以前读书的时候她就知道春秋战国民风开放,女人没那么多限制,其中赵国更是走在潮流尖端,服饰和妆容都被天下效仿,还出了个邯郸学步的成语。所以她对自己现在一个女门客的身份都没感到太惊讶,但是看到一个女贵族跟一群大男人一起在公共场合寻欢作乐还是觉得惊奇。
就在她惊讶的时候,身旁的聃亏忽然动了:“姑娘稍候,马上就该你现身了。”
易姜一愣,不是说要等长安君出现的嘛。
“聃亏先生。”聃亏走去中间,在场竟有权贵认出了他,还起身与他见礼。易姜忽然觉得聃亏的名声远比自己想象的要响,真是压力山大,连个保镖都这么牛的设定怎么就让她撞上了。
聃亏身长九尺,面貌魁伟,站在中间,那些伶人舞者顿时噤了声,全都退了下去。他向四周抱了抱拳,笑道:“诸位今日来此的目的,桓泽先生已然知晓,特地命我前来招呼诸位。”
“招呼倒是不用。”与他搭话的权贵笑着道:“在下在此坐了许久,早不想拖延了。桓泽先生之前消失了那么长时间,便是离开平原君府了,如今在下得到消息亲自赶来,还望先生明鉴求贤之心呐。”
易姜靠在角落里摸下巴,听他这语气,好像根本不知道她是从牢里出来的啊。啧,莫非她那个师兄跟她是私斗?还是说给她留了点儿面子没有捅到人尽皆知的地步?
她忽然对这个本来打算敬而远之的师兄有点儿兴趣了。
聃亏还在跟那些权贵周旋,但他到底是剑客不是政客,实在不擅长这套。易姜觉得就自己以前在大学拿辩论赛三等奖的水平都能完爆他了。说来也怪,原本自己特别紧张的时候,如果看到同伴表现不好,反而就不那么紧张了。
说了半天,权贵们也不耐心了,言辞也就不那么客气了。聃亏也有数,转头朝易姜这边看了两眼,示意她该出来了。易姜猜想那个赵重骄大概是到了,理理衣襟出场。

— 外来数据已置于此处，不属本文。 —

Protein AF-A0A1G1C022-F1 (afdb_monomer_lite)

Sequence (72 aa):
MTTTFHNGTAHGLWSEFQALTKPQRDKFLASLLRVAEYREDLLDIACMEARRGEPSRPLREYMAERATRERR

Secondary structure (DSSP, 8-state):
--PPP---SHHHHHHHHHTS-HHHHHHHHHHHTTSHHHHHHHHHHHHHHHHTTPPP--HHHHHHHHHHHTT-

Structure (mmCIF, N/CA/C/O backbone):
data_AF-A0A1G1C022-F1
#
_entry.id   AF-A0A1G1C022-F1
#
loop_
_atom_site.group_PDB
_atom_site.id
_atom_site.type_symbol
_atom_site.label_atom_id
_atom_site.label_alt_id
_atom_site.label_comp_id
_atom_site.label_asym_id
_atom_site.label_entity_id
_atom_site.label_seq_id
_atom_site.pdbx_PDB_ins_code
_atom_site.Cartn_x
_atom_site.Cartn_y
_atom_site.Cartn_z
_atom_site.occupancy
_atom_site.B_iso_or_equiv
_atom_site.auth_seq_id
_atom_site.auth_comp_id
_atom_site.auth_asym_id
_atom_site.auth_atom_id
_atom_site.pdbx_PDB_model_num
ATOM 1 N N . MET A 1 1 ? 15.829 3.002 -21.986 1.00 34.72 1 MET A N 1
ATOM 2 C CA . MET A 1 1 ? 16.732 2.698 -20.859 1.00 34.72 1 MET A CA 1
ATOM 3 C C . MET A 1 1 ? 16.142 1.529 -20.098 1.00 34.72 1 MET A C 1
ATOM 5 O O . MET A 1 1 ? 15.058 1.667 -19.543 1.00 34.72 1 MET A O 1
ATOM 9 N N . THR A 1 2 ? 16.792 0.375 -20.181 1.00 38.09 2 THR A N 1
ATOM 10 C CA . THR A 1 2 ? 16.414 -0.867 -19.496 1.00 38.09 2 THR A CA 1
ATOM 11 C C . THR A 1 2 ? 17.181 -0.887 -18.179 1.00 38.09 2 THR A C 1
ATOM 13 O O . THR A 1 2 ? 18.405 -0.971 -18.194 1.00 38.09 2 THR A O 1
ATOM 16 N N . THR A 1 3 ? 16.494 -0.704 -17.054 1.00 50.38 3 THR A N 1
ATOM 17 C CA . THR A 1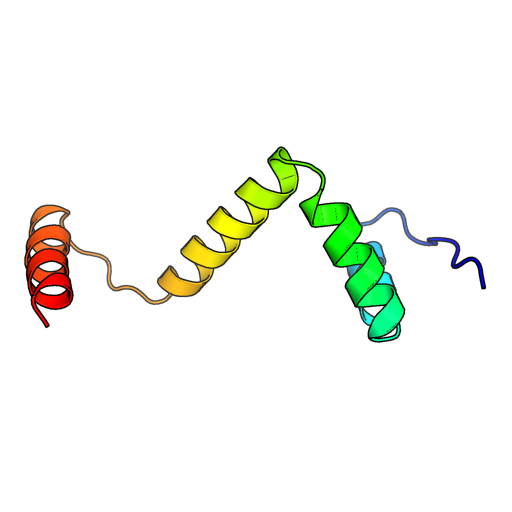 3 ? 17.126 -0.744 -15.729 1.00 50.38 3 THR A CA 1
ATOM 18 C C . THR A 1 3 ? 17.187 -2.199 -15.268 1.00 50.38 3 THR A C 1
ATOM 20 O O . THR A 1 3 ? 16.148 -2.840 -15.134 1.00 50.38 3 THR A O 1
ATOM 23 N N . THR A 1 4 ? 18.396 -2.727 -15.079 1.00 51.72 4 THR A N 1
ATOM 24 C CA . THR A 1 4 ? 18.661 -4.097 -14.609 1.00 51.72 4 THR A CA 1
ATOM 25 C C . THR A 1 4 ? 18.731 -4.116 -13.079 1.00 51.72 4 THR A C 1
ATOM 27 O O . THR A 1 4 ? 19.576 -3.421 -12.515 1.00 51.72 4 THR A O 1
ATOM 30 N N . PHE A 1 5 ? 17.877 -4.906 -12.421 1.00 56.88 5 PHE A N 1
ATOM 31 C CA . PHE A 1 5 ? 17.819 -5.035 -10.955 1.00 56.88 5 PHE A CA 1
ATOM 32 C C . PHE A 1 5 ? 19.050 -5.789 -10.417 1.00 56.88 5 PHE A C 1
ATOM 34 O O . PHE A 1 5 ? 19.385 -6.841 -10.963 1.00 56.88 5 PHE A O 1
ATOM 41 N N . HIS A 1 6 ? 19.748 -5.260 -9.402 1.00 58.34 6 HIS A N 1
ATOM 42 C CA . HIS A 1 6 ? 21.098 -5.711 -9.015 1.00 58.34 6 HIS A CA 1
ATOM 43 C C . HIS A 1 6 ? 21.226 -6.338 -7.618 1.00 58.34 6 HIS A C 1
ATOM 45 O O . HIS A 1 6 ? 22.267 -6.930 -7.349 1.00 58.34 6 HIS A O 1
ATOM 51 N N . ASN A 1 7 ? 20.211 -6.303 -6.746 1.00 53.38 7 ASN A N 1
ATOM 52 C CA . ASN A 1 7 ? 20.314 -6.922 -5.415 1.00 53.38 7 ASN A CA 1
ATOM 53 C C . ASN A 1 7 ? 19.102 -7.793 -5.044 1.00 53.38 7 ASN A C 1
ATOM 55 O O . ASN A 1 7 ? 17.991 -7.303 -4.869 1.00 53.38 7 ASN A O 1
ATOM 59 N N . GLY A 1 8 ? 19.335 -9.095 -4.833 1.00 61.56 8 GLY A N 1
ATOM 60 C CA . GLY A 1 8 ? 18.325 -10.099 -4.455 1.00 61.56 8 GLY A CA 1
ATOM 61 C C . GLY A 1 8 ? 17.823 -10.027 -3.003 1.00 61.56 8 GLY A C 1
ATOM 62 O O . GLY A 1 8 ? 17.450 -11.051 -2.439 1.00 61.56 8 GLY A O 1
ATOM 63 N N . THR A 1 9 ? 17.839 -8.848 -2.373 1.00 76.38 9 THR A N 1
ATOM 64 C CA . THR A 1 9 ? 17.321 -8.621 -1.012 1.00 76.38 9 THR A CA 1
ATOM 65 C C . THR A 1 9 ? 16.209 -7.571 -1.029 1.00 76.38 9 THR A C 1
ATOM 67 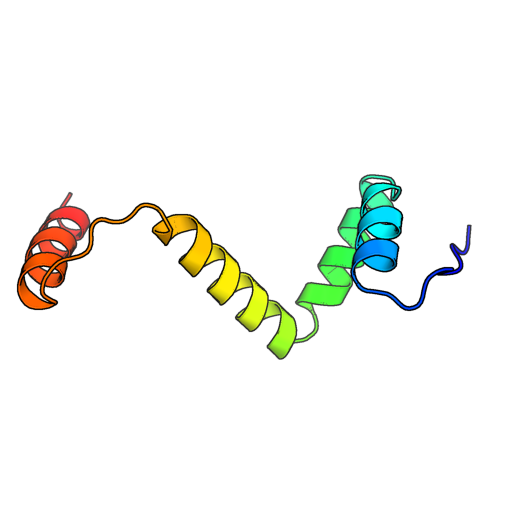O O . THR A 1 9 ? 16.231 -6.648 -1.843 1.00 76.38 9 THR A O 1
ATOM 70 N N . ALA A 1 10 ? 15.246 -7.663 -0.103 1.00 75.69 10 ALA A N 1
ATOM 71 C CA . ALA A 1 10 ? 14.124 -6.716 -0.023 1.00 75.69 10 ALA A CA 1
ATOM 72 C C . ALA A 1 10 ? 14.581 -5.250 0.131 1.00 75.69 10 ALA A C 1
ATOM 74 O O . ALA A 1 10 ? 13.996 -4.343 -0.458 1.00 75.69 10 ALA A O 1
ATOM 75 N N . HIS A 1 11 ? 15.669 -5.018 0.873 1.00 77.19 11 HIS A N 1
ATOM 76 C CA . HIS A 1 11 ? 16.261 -3.688 1.031 1.00 77.19 11 HIS A CA 1
ATOM 77 C C . HIS A 1 11 ? 16.895 -3.162 -0.270 1.00 77.19 11 HIS A C 1
ATOM 79 O O . HIS A 1 11 ? 16.771 -1.977 -0.590 1.00 77.19 11 HIS A O 1
ATOM 85 N N . GLY A 1 12 ? 17.532 -4.048 -1.046 1.00 83.94 12 GLY A N 1
ATOM 86 C CA . GLY A 1 12 ? 18.073 -3.723 -2.365 1.00 83.94 12 GLY A CA 1
ATOM 87 C C . GLY A 1 12 ? 16.980 -3.280 -3.336 1.00 83.94 12 GLY A C 1
ATOM 88 O O . GLY A 1 12 ? 17.075 -2.201 -3.917 1.00 83.94 12 GLY A O 1
ATOM 89 N N . LEU A 1 13 ? 15.890 -4.047 -3.412 1.00 85.31 13 LEU A N 1
ATOM 90 C CA . LEU A 1 13 ? 14.732 -3.722 -4.253 1.00 85.31 13 LEU A CA 1
ATOM 91 C C . LEU A 1 13 ? 14.092 -2.378 -3.882 1.00 85.31 13 LEU A C 1
ATOM 93 O O . LEU A 1 13 ? 13.719 -1.606 -4.766 1.00 85.31 13 LEU A O 1
ATOM 97 N N . TRP A 1 14 ? 13.993 -2.064 -2.586 1.00 89.19 14 TRP A N 1
ATOM 98 C CA . TRP A 1 14 ? 13.471 -0.772 -2.138 1.00 89.19 14 TRP A CA 1
ATOM 99 C C . TRP A 1 14 ? 14.354 0.398 -2.581 1.00 89.19 14 TRP A C 1
ATOM 101 O O . TRP A 1 14 ? 13.852 1.393 -3.103 1.00 89.19 14 TRP A O 1
ATOM 111 N N . SER A 1 15 ? 15.671 0.261 -2.425 1.00 88.88 15 SER A N 1
ATOM 112 C CA . SER A 1 15 ? 16.635 1.295 -2.815 1.00 88.88 15 SER A CA 1
ATOM 113 C C . SER A 1 15 ? 16.593 1.555 -4.324 1.00 88.88 15 SER A C 1
ATOM 115 O O . SER A 1 15 ? 16.577 2.703 -4.771 1.00 88.88 15 SER A O 1
ATOM 117 N N . GLU A 1 16 ? 16.495 0.489 -5.120 1.00 90.94 16 GLU A N 1
ATOM 118 C CA . GLU A 1 16 ? 16.354 0.575 -6.575 1.00 90.94 16 GLU A CA 1
ATOM 119 C C . GLU A 1 16 ? 15.024 1.221 -6.991 1.00 90.94 16 GLU A C 1
ATOM 121 O O . GLU A 1 16 ? 15.001 2.066 -7.887 1.00 90.94 16 GLU A O 1
ATOM 126 N N . PHE A 1 17 ? 13.921 0.901 -6.308 1.00 92.50 17 PHE A N 1
ATOM 127 C CA . PHE A 1 17 ? 12.631 1.555 -6.535 1.00 92.50 17 PHE A CA 1
ATOM 128 C C . PHE A 1 17 ? 12.679 3.061 -6.228 1.00 92.50 17 PHE A C 1
ATOM 130 O O . PHE A 1 17 ? 12.132 3.865 -6.989 1.00 92.50 17 PHE A O 1
ATOM 137 N N . GLN A 1 18 ? 13.351 3.464 -5.145 1.00 93.12 18 GLN A N 1
ATOM 138 C CA . GLN A 1 18 ? 13.512 4.876 -4.782 1.00 93.12 18 GLN A CA 1
ATOM 139 C C . GLN A 1 18 ? 14.348 5.662 -5.801 1.00 93.12 18 GLN A C 1
ATOM 141 O O . GLN A 1 18 ? 14.101 6.853 -5.993 1.00 93.12 18 GLN A O 1
ATOM 146 N N . ALA A 1 19 ? 15.284 5.003 -6.490 1.00 95.19 19 ALA A N 1
ATOM 147 C CA . ALA A 1 19 ? 16.099 5.612 -7.539 1.00 95.19 19 ALA A CA 1
ATOM 148 C C . ALA A 1 19 ? 15.332 5.866 -8.855 1.00 95.19 19 ALA A C 1
ATOM 150 O O . ALA A 1 19 ? 15.830 6.571 -9.735 1.00 95.19 19 ALA A O 1
ATOM 151 N N . LEU A 1 20 ? 14.121 5.317 -9.019 1.00 95.12 20 LEU A N 1
ATOM 152 C CA . LEU A 1 20 ? 13.309 5.522 -10.218 1.00 95.12 20 LEU A CA 1
ATOM 153 C C . LEU A 1 20 ? 12.819 6.971 -10.342 1.00 95.12 20 LEU A C 1
ATOM 155 O O . LEU A 1 20 ? 12.317 7.581 -9.392 1.00 95.12 20 LEU A O 1
ATOM 159 N N . THR A 1 21 ? 12.835 7.492 -11.571 1.00 96.62 21 THR A N 1
ATOM 160 C CA . THR A 1 21 ? 12.135 8.744 -11.895 1.00 96.62 21 THR A CA 1
ATOM 161 C C . THR A 1 21 ? 10.629 8.592 -11.669 1.00 96.62 21 THR A C 1
ATOM 163 O O . THR A 1 21 ? 10.081 7.492 -11.762 1.00 96.62 21 THR A O 1
ATOM 166 N N . LYS A 1 22 ? 9.918 9.703 -11.430 1.00 95.44 22 LYS A N 1
ATOM 167 C CA . LYS A 1 22 ? 8.460 9.687 -11.213 1.00 95.44 22 LYS A CA 1
ATOM 168 C C . LYS A 1 22 ? 7.693 8.903 -12.302 1.00 95.44 22 LYS A C 1
ATOM 170 O O . LYS A 1 22 ? 6.931 8.020 -11.917 1.00 95.44 22 LYS A O 1
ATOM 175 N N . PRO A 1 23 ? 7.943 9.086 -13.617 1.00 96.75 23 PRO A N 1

她不知道这副身躯的主人以前是什么性格,但聃亏至今没对她产生太大怀疑,说明她这段时间走的路线大致是正确的。那就是一个牛逼的门客必然是高冷的。
高冷是怎么做到的?惊讶时要用“嗯”取代“卧槽”,生气时要用“哦”取代骂街,高兴时要用面无表情取代“哈哈哈”,不知道怎么回答就说“自有我的道理”。